• [Exercise details]
Would you return, word for word, the lines of the data below from the line with "ATOM 43 N N" through the line with "ATOM 45 C C", and no others?

Exercise data Start Marker

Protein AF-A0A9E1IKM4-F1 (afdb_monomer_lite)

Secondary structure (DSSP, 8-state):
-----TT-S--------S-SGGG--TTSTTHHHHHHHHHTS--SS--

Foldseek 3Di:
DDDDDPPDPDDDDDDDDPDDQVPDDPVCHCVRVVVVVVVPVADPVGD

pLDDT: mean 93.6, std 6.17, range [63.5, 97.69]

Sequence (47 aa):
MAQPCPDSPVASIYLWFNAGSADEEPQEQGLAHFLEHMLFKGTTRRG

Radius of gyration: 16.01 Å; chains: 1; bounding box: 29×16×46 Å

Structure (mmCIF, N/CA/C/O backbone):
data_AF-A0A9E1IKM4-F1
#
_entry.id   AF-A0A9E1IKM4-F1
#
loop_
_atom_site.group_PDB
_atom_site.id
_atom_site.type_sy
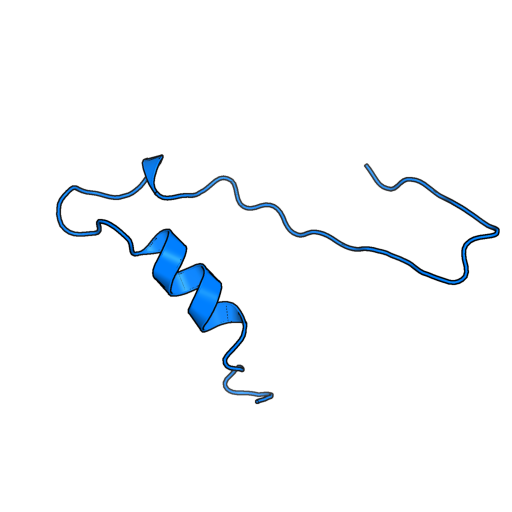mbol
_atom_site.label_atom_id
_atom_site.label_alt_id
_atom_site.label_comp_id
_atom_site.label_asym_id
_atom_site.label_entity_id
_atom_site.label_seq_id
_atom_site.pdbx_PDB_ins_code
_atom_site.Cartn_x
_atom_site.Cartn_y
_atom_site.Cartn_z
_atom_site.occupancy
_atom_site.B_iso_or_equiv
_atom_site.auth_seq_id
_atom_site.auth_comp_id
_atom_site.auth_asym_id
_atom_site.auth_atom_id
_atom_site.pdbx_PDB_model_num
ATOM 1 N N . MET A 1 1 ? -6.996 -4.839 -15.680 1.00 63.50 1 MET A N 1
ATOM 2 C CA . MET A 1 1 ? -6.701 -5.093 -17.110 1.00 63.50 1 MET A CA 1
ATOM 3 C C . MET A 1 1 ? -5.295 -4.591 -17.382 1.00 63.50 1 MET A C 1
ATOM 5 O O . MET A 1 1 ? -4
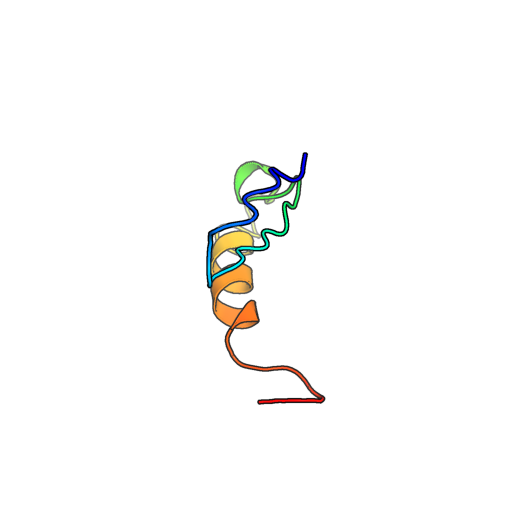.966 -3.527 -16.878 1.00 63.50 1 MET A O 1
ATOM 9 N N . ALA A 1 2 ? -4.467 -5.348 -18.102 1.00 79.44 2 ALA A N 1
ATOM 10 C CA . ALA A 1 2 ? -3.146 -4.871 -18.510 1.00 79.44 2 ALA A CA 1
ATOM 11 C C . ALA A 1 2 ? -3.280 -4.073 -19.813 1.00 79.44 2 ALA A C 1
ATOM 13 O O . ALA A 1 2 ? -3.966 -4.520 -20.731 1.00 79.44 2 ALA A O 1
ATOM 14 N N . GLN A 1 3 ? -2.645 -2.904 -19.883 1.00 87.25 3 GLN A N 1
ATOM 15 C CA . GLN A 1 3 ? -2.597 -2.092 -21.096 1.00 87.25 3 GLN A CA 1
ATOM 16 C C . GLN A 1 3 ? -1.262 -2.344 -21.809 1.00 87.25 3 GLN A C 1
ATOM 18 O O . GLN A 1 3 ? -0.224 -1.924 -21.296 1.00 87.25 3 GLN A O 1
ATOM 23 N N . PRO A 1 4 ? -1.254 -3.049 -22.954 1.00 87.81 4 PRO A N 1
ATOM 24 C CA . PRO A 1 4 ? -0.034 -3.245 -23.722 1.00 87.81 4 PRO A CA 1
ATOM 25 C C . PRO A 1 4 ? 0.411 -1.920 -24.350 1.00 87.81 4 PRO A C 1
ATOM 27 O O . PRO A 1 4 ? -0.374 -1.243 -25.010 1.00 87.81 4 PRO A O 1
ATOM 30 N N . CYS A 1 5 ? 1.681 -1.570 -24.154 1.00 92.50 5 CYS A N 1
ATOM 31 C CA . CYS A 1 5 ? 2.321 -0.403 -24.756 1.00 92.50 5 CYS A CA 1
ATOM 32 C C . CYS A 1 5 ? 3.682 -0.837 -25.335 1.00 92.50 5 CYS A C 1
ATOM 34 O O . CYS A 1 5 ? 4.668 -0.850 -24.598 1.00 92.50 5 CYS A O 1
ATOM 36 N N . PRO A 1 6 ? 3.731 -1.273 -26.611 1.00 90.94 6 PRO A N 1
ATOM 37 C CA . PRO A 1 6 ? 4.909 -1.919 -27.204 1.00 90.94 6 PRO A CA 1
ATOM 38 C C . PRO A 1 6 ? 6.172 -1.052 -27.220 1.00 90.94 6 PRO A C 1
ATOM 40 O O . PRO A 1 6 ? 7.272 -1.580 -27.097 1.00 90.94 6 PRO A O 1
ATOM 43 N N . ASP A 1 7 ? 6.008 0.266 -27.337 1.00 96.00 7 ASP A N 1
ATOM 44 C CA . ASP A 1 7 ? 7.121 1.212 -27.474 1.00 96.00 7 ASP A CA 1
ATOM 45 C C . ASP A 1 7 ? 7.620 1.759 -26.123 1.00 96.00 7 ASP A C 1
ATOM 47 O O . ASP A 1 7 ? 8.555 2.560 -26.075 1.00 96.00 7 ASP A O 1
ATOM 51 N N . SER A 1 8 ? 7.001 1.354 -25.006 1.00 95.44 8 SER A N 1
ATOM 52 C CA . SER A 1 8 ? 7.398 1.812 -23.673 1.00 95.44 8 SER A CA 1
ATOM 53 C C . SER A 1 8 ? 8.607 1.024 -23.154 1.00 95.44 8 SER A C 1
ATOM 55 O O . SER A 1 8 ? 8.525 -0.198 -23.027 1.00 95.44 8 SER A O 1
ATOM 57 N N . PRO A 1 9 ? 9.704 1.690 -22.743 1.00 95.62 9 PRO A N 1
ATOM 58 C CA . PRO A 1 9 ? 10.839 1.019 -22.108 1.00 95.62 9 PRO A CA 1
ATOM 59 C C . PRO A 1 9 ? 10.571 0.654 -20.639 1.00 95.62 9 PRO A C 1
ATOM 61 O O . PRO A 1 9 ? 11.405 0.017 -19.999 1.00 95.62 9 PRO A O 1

Exercise data End Marker

• [Response area]
ATOM 43 N N . ASP A 1 7 ? 6.008 0.266 -27.337 1.00 96.00 7 ASP A N 1
ATOM 44 C CA . ASP A 1 7 ? 7.121 1.212 -27.474 1.00 96.00 7 ASP A CA 1
ATOM 45 C C . ASP A 1 7 ? 7.620 1.759 -26.123 1.00 96.00 7 ASP A C 1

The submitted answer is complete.